Inheritance source: (structured MedGen field). Mechanism source: clingen:HI_score_3:2026-06-17; genes=PKD2; PMID:8650545,9402976. These are observed, cited inputs; the inheritance and mechanism classification is the reproducible analysis layer (C-D1).
In-scope clinical involvement
The cited definition characterises this as autosomal dominant polycystic kidney disease: bilateral kidney cysts with progressive loss of renal function, liver cysts, and an increased risk of intracranial aneurysm. (The structured MedGen mode-of-inheritance field is unpopulated for this concept.)
| Organ system (HPO rollup) | terms |
|---|---|
| genitourinary system | 5 |
| metabolism/homeostasis | 5 |
| cardiovascular system | 3 |
| digestive system | 3 |
| head or neck | 2 |
| integument | 1 |
Organ systems [L] from HPO phenotype.hpoa v2026-06-06 (OMIM 173910,613095); P-aspect terms rolled up to HP:0000118 organ-system categories via hp.obo.
Reproducible burden position
| Burden axis | value | grade |
|---|---|---|
| Onset earliness (O) | 0.5500 | [L] |
| Progression (P) | 0.5000 | [L] |
| Symptom severity (S) | 0.5000 | [H] |
| Mortality (M) | — | [O] |
| Disability (D) | — | [O] |
Of the five axes, 3 are scored (the rankability cut is ≥ 3 of 5); the pre-treatment composite is the renormalised mean over the scored axes, raw_burden = 0.5167. The registry-grade [L] axes here are onset and progression (onset from the Orphanet AverageAgeOfOnset register / HPO). Severity remains an [H] inference from the cited clinical definition.
Because those axes carry [H] inferences, this position is a provisional [H] prioritisation device, not a registry-locked ranking.

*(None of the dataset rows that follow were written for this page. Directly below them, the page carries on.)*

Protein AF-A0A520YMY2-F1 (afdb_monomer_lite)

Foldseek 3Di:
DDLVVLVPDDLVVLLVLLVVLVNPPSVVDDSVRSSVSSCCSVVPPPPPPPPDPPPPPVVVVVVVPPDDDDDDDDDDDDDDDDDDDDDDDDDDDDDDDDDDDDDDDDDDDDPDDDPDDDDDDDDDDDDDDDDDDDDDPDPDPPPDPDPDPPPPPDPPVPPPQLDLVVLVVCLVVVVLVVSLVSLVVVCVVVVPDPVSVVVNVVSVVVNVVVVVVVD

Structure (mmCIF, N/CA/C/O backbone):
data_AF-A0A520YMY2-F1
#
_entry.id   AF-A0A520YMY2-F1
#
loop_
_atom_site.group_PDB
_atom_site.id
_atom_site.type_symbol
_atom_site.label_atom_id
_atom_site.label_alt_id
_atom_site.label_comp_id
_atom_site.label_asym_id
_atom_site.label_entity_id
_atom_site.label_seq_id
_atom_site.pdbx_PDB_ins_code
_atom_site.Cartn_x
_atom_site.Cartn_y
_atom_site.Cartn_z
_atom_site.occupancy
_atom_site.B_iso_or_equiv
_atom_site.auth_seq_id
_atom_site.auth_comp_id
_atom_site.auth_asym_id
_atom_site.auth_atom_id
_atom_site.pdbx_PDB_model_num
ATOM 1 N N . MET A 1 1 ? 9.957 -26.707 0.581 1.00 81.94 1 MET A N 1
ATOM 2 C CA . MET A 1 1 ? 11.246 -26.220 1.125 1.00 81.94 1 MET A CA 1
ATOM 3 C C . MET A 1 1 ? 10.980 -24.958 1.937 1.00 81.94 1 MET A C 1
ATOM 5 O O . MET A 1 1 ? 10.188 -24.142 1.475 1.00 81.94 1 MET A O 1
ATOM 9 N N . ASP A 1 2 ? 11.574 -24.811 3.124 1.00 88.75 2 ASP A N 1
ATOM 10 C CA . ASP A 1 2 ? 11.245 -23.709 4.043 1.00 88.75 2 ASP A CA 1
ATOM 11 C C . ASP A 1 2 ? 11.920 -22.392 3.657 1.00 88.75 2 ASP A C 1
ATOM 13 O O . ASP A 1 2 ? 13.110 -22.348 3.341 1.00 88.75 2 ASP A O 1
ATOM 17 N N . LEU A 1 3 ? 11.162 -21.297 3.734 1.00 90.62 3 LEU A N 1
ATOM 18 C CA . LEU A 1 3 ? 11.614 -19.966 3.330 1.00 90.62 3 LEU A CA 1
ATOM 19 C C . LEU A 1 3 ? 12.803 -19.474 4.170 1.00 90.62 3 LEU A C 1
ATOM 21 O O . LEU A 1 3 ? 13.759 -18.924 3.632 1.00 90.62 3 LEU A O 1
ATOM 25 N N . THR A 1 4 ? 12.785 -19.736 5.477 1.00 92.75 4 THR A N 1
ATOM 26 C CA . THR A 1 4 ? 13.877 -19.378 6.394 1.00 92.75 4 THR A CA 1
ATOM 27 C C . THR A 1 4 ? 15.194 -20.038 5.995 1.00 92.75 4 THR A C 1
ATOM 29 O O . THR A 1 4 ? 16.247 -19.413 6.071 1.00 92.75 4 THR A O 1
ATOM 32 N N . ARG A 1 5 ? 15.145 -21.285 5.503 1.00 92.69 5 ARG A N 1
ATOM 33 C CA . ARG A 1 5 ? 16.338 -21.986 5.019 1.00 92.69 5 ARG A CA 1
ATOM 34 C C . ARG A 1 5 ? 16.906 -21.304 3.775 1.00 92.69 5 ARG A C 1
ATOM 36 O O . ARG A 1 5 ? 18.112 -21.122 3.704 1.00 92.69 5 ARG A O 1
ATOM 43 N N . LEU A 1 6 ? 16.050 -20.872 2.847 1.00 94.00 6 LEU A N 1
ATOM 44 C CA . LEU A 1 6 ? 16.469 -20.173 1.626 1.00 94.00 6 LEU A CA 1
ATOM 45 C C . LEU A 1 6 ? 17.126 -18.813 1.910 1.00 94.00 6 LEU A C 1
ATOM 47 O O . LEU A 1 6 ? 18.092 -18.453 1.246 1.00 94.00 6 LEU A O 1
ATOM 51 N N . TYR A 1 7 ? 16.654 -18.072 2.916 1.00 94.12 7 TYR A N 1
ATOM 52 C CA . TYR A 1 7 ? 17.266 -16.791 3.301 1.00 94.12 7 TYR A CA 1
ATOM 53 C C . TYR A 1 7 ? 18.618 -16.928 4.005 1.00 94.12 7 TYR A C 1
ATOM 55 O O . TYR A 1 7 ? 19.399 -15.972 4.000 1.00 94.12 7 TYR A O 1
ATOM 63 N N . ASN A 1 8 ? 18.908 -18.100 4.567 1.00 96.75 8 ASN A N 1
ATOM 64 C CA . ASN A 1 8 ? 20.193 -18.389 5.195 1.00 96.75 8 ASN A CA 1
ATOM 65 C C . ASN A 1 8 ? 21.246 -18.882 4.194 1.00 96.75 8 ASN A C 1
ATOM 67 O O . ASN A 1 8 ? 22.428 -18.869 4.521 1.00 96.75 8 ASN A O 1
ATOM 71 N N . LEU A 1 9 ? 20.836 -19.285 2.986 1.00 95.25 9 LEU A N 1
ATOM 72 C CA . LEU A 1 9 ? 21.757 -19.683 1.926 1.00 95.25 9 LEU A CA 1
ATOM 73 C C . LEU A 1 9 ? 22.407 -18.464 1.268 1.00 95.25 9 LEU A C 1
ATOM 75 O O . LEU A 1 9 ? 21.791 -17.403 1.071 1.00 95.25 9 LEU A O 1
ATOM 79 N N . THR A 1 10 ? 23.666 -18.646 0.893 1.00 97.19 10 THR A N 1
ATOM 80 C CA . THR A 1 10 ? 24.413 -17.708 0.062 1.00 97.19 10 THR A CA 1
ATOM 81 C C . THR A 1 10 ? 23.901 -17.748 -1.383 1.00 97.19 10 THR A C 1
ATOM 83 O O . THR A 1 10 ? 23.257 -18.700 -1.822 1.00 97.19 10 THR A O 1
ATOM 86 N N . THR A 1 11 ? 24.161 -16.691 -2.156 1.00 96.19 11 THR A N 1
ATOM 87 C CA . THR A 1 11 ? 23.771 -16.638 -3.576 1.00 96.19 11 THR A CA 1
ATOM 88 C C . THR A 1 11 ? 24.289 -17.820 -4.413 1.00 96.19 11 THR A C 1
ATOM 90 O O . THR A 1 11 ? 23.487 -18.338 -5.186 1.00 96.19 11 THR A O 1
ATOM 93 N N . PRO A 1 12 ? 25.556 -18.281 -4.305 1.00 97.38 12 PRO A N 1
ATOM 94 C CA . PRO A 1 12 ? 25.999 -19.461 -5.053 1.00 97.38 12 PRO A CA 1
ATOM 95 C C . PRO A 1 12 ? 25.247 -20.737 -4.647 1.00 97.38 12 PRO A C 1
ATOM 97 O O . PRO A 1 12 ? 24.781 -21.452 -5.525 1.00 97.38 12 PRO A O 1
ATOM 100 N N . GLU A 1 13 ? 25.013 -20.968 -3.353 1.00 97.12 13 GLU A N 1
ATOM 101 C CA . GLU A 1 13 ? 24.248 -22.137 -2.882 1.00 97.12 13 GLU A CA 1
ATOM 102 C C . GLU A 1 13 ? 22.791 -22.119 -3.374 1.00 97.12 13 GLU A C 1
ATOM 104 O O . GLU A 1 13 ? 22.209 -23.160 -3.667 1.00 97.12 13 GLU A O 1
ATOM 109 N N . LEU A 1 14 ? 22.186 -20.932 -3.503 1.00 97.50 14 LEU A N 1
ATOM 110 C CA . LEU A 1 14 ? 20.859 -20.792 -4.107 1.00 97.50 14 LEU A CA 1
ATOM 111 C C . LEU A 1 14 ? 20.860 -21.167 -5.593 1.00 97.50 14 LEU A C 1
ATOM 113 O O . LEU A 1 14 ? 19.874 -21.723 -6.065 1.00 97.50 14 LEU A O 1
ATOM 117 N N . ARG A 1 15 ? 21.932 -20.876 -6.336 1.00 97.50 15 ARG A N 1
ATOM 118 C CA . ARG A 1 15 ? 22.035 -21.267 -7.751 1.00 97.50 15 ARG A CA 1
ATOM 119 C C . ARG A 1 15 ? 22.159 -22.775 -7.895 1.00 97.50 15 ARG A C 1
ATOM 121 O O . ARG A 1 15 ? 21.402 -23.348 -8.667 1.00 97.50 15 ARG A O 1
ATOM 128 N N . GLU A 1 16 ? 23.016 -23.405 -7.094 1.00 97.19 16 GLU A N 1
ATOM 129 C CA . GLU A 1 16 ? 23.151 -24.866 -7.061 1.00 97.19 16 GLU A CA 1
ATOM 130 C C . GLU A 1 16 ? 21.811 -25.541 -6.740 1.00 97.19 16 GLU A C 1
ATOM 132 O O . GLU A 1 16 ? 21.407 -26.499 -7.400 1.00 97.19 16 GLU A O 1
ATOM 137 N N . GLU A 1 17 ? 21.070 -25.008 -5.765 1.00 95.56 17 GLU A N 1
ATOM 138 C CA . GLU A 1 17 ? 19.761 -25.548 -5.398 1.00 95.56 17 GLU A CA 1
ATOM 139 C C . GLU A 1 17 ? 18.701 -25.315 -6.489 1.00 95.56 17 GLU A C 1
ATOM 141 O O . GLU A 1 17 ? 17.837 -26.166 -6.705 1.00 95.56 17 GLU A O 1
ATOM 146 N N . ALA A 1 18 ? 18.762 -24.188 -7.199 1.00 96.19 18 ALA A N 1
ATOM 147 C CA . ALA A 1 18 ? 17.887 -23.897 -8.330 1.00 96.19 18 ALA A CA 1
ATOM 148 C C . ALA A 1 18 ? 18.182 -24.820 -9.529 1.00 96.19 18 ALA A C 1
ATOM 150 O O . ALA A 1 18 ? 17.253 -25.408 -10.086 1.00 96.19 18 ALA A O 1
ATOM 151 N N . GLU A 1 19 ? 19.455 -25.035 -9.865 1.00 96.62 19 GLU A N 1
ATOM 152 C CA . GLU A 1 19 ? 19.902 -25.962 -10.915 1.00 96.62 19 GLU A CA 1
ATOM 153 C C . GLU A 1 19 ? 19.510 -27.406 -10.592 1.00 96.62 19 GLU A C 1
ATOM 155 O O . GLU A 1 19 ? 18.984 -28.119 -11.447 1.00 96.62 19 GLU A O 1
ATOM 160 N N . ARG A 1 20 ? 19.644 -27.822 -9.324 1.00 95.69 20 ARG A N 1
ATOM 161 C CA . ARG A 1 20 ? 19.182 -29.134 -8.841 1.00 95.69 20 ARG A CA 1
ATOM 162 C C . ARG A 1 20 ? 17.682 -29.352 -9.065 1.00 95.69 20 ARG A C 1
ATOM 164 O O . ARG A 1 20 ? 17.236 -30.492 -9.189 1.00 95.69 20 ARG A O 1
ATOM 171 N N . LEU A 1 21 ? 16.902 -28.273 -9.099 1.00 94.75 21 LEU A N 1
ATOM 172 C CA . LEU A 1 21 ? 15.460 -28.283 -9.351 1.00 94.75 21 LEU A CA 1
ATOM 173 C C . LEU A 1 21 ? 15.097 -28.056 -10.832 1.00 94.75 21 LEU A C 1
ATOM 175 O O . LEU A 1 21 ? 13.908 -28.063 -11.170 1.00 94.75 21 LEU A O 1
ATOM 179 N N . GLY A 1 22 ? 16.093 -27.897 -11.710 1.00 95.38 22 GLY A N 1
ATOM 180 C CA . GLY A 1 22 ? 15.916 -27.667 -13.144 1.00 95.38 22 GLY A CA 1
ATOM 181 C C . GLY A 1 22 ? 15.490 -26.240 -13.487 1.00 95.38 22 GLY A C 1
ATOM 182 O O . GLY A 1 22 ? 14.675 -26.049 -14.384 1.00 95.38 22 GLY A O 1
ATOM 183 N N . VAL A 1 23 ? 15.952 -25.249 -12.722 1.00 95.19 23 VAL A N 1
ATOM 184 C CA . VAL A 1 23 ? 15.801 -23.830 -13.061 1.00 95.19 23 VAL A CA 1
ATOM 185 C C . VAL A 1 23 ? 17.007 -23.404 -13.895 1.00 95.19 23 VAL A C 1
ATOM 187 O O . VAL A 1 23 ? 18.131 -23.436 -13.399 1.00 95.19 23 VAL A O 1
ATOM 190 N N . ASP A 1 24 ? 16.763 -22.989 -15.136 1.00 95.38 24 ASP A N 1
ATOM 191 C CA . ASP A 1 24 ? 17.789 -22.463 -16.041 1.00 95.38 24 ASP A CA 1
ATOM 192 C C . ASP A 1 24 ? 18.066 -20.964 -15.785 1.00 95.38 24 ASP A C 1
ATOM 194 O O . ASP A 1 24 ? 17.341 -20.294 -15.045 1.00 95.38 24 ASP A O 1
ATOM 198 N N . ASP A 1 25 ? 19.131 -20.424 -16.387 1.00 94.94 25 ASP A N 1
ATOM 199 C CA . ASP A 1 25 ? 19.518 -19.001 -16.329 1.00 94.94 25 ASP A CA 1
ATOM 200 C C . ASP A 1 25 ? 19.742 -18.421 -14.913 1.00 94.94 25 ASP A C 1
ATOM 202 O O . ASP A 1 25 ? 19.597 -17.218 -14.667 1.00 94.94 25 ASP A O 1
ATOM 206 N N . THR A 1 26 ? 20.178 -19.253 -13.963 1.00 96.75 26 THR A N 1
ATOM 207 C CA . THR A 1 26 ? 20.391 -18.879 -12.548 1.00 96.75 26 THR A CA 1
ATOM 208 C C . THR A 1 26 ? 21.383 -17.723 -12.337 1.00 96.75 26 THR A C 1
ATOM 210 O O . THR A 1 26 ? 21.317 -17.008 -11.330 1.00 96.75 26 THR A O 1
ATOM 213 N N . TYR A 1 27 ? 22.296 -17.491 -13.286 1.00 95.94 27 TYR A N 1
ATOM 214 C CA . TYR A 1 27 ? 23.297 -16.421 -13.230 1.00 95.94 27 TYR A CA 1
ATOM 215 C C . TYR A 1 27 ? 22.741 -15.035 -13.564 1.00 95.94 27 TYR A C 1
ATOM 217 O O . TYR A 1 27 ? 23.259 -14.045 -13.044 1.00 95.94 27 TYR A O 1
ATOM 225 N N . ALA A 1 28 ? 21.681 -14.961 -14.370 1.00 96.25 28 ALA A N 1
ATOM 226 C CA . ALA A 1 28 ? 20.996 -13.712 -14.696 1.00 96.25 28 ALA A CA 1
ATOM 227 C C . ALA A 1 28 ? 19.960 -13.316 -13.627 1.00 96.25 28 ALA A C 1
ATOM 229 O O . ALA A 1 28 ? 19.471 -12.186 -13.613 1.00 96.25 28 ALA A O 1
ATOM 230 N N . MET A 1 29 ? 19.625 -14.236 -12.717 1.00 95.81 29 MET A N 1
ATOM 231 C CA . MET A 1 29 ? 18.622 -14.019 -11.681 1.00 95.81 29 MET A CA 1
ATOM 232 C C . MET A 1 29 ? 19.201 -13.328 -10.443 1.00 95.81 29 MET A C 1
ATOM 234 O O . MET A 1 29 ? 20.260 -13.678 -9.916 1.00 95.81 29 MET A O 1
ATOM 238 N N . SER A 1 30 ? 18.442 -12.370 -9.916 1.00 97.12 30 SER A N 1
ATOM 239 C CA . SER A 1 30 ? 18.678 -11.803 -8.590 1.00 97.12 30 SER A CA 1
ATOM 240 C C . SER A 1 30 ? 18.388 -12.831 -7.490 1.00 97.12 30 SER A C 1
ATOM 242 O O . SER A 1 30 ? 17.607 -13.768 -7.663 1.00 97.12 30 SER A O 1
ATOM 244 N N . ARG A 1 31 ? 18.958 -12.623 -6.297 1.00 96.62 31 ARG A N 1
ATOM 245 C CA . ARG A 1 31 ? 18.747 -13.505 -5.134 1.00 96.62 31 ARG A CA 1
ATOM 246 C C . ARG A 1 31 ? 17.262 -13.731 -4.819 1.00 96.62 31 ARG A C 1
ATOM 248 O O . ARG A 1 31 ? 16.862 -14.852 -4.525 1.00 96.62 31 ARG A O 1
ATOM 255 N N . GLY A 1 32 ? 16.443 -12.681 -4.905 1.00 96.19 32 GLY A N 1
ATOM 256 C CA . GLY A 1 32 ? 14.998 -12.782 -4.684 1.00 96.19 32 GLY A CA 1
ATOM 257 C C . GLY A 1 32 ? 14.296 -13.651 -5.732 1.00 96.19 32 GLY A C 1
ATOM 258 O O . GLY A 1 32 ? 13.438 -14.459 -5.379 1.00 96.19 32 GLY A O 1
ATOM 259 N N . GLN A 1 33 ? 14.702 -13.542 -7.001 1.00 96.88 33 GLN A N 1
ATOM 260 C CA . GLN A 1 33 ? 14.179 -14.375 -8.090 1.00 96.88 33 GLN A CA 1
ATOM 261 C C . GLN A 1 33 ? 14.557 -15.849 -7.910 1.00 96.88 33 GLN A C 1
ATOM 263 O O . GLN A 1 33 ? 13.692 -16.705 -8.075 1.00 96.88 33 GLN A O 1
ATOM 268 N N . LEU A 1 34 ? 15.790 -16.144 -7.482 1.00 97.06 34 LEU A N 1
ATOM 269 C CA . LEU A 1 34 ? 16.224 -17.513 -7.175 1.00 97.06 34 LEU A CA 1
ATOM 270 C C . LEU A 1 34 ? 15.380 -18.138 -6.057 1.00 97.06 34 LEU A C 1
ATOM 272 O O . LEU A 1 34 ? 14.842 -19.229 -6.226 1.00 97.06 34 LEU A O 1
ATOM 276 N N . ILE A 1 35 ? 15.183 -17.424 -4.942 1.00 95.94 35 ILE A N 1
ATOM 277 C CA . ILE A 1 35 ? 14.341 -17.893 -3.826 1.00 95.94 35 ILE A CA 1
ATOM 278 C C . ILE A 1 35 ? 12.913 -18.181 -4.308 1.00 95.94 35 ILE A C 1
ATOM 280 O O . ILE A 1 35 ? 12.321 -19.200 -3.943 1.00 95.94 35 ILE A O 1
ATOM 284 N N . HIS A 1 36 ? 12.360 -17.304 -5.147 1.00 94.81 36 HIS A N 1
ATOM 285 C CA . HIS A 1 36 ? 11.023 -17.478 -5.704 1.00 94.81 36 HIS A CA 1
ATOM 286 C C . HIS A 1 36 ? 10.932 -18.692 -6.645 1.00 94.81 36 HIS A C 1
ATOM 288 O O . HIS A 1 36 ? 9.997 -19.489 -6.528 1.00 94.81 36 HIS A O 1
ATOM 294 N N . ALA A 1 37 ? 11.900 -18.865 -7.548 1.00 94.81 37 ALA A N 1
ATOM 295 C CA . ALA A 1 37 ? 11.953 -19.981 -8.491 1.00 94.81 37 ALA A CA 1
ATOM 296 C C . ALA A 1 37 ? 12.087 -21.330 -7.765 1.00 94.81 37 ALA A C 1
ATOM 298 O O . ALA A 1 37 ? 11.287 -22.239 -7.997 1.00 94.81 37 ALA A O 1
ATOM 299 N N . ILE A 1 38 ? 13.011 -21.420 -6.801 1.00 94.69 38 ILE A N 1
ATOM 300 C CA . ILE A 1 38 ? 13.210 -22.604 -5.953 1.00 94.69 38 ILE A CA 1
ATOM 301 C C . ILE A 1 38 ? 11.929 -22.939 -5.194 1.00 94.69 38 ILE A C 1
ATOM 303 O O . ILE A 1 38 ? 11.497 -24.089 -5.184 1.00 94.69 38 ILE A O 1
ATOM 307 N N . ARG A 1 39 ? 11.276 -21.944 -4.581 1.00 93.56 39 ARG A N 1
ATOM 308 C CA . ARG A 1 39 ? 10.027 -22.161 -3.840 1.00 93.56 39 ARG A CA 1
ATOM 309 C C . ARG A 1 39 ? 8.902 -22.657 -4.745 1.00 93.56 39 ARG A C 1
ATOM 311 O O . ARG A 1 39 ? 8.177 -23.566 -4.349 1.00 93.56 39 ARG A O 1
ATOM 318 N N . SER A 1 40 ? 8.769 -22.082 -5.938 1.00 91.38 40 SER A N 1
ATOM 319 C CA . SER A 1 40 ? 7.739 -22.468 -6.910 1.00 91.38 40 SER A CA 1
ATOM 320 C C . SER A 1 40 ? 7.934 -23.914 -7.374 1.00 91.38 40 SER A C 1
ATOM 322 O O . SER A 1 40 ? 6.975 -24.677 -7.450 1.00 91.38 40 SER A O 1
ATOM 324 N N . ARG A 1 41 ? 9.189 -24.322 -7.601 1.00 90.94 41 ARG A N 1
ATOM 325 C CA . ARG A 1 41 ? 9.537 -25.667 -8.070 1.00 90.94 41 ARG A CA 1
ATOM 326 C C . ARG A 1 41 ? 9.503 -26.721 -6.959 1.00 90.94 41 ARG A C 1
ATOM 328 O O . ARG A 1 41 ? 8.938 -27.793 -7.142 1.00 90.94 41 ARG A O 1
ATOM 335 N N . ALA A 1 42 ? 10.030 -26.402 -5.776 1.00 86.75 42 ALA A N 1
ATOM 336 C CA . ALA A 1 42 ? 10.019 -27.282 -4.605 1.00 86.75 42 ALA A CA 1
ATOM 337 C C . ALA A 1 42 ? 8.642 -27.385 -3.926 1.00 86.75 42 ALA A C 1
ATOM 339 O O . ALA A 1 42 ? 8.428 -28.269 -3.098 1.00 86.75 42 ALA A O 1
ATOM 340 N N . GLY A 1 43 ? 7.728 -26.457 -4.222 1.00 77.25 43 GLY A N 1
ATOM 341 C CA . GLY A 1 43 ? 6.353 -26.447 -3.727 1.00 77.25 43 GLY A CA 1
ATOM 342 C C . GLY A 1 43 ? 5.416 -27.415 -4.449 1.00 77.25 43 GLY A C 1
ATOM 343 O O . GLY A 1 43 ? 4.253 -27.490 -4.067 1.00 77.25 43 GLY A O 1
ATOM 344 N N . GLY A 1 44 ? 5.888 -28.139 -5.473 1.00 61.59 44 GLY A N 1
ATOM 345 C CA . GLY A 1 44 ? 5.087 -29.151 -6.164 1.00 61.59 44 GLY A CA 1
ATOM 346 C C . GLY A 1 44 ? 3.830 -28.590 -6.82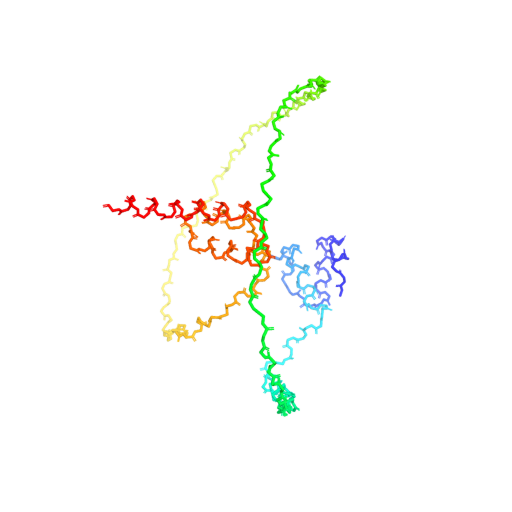6 1.00 61.59 44 GLY A C 1
ATOM 347 O O . GLY A 1 44 ? 2.881 -29.334 -7.055 1.00 61.59 44 GLY A O 1
ATOM 348 N N . GLN A 1 45 ? 3.796 -27.290 -7.141 1.00 53.97 45 GLN A N 1
ATOM 349 C CA . GLN A 1 45 ? 2.768 -26.761 -8.024 1.00 53.97 45 GLN A CA 1
ATOM 350 C C . GLN A 1 45 ? 3.184 -27.106 -9.454 1.00 53.97 45 GLN A C 1
ATOM 352 O O . GLN A 1 45 ? 3.611 -26.254 -10.229 1.00 53.97 45 GLN A O 1
ATOM 357 N N . GLU A 1 46 ? 3.118 -28.402 -9.764 1.00 50.69 46 GLU A N 1
ATOM 358 C CA . GLU A 1 46 ? 3.035 -28.882 -11.130 1.00 50.69 46 GLU A CA 1
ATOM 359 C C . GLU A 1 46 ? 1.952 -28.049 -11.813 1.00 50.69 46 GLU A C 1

The natural-history registry passes have been run against Orphanet/Orphadata (CC BY 4.0, R6) and the openly published GBD 2013 disability-weights table (Salomon et al., CC BY, R7). R6 lifts onset to registry-grade [L] across most of the cohort (earliest AverageAgeOfOnset category, entity-anchored per ORPHAcode, Exact OMIM↔ORPHA only); R7 lifts disability to [L] where one dominant untreated sequela maps to a named GBD health state (published disability weight binned by declared cut-points), and independently corroborates a mortality axis from PMC survival literature where a quantitative disease-typical figure exists. Severity now lifts to registry [L] for the one disease whose dominant sequela carries a cited HPO Severity-modifier annotation (the HP:0012824 subtree, R8); for the rest the open HPO severity annotations are feature-level (using one feature as the disease tier would be a category error), so severity stays [H]/[O] with the obstacle named. Progression lifts to registry [L] where a cited PMC open-access source states a disease-level magnitude for the dominant untreated sequela and the frozen R3 tier function derives the tier from that verbatim sentence (R9, curated dominant-sequela join, non-spectrum); for the rest progression stays [H]/[O]. The OMIM clinical synopsis (the disease-level alternative) is API-key-gated and the key is unobtainable for an individual researcher — that path is removed, not guessed.
Established treatment and residual burden
The established disease-directed approach is vasopressin V2-receptor antagonist (tolvaptan) in rapid progressors, with supportive renal care and renal replacement. Mechanistically: tolvaptan lowers cyst-driving intracellular cAMP, slowing cyst growth [L].
Its effect on natural history is classified disease-modifying (partial), mapping to an efficacy offset e = 0.3000 and a residual factor R_treat = 0.7000. Applied to the pre-treatment proxy this gives the residual burden score 0.3617, moving the disease from raw rank 23 to residual rank 11 (shift 12).
Evidence tier: accession-dated to the GeneReviews NBK1246 Management section [L] (initial posting January 10, 2002; last revision September 29, 2022; retrieved 2026-06-18; corroborating term(s): “vasopressin, antagonist, tolvaptan, rapid”). The natural-history axis grades remain a mix of [L] (GeneReviews-corroborated) and [H] (definition-only), so the burden order is still provisional.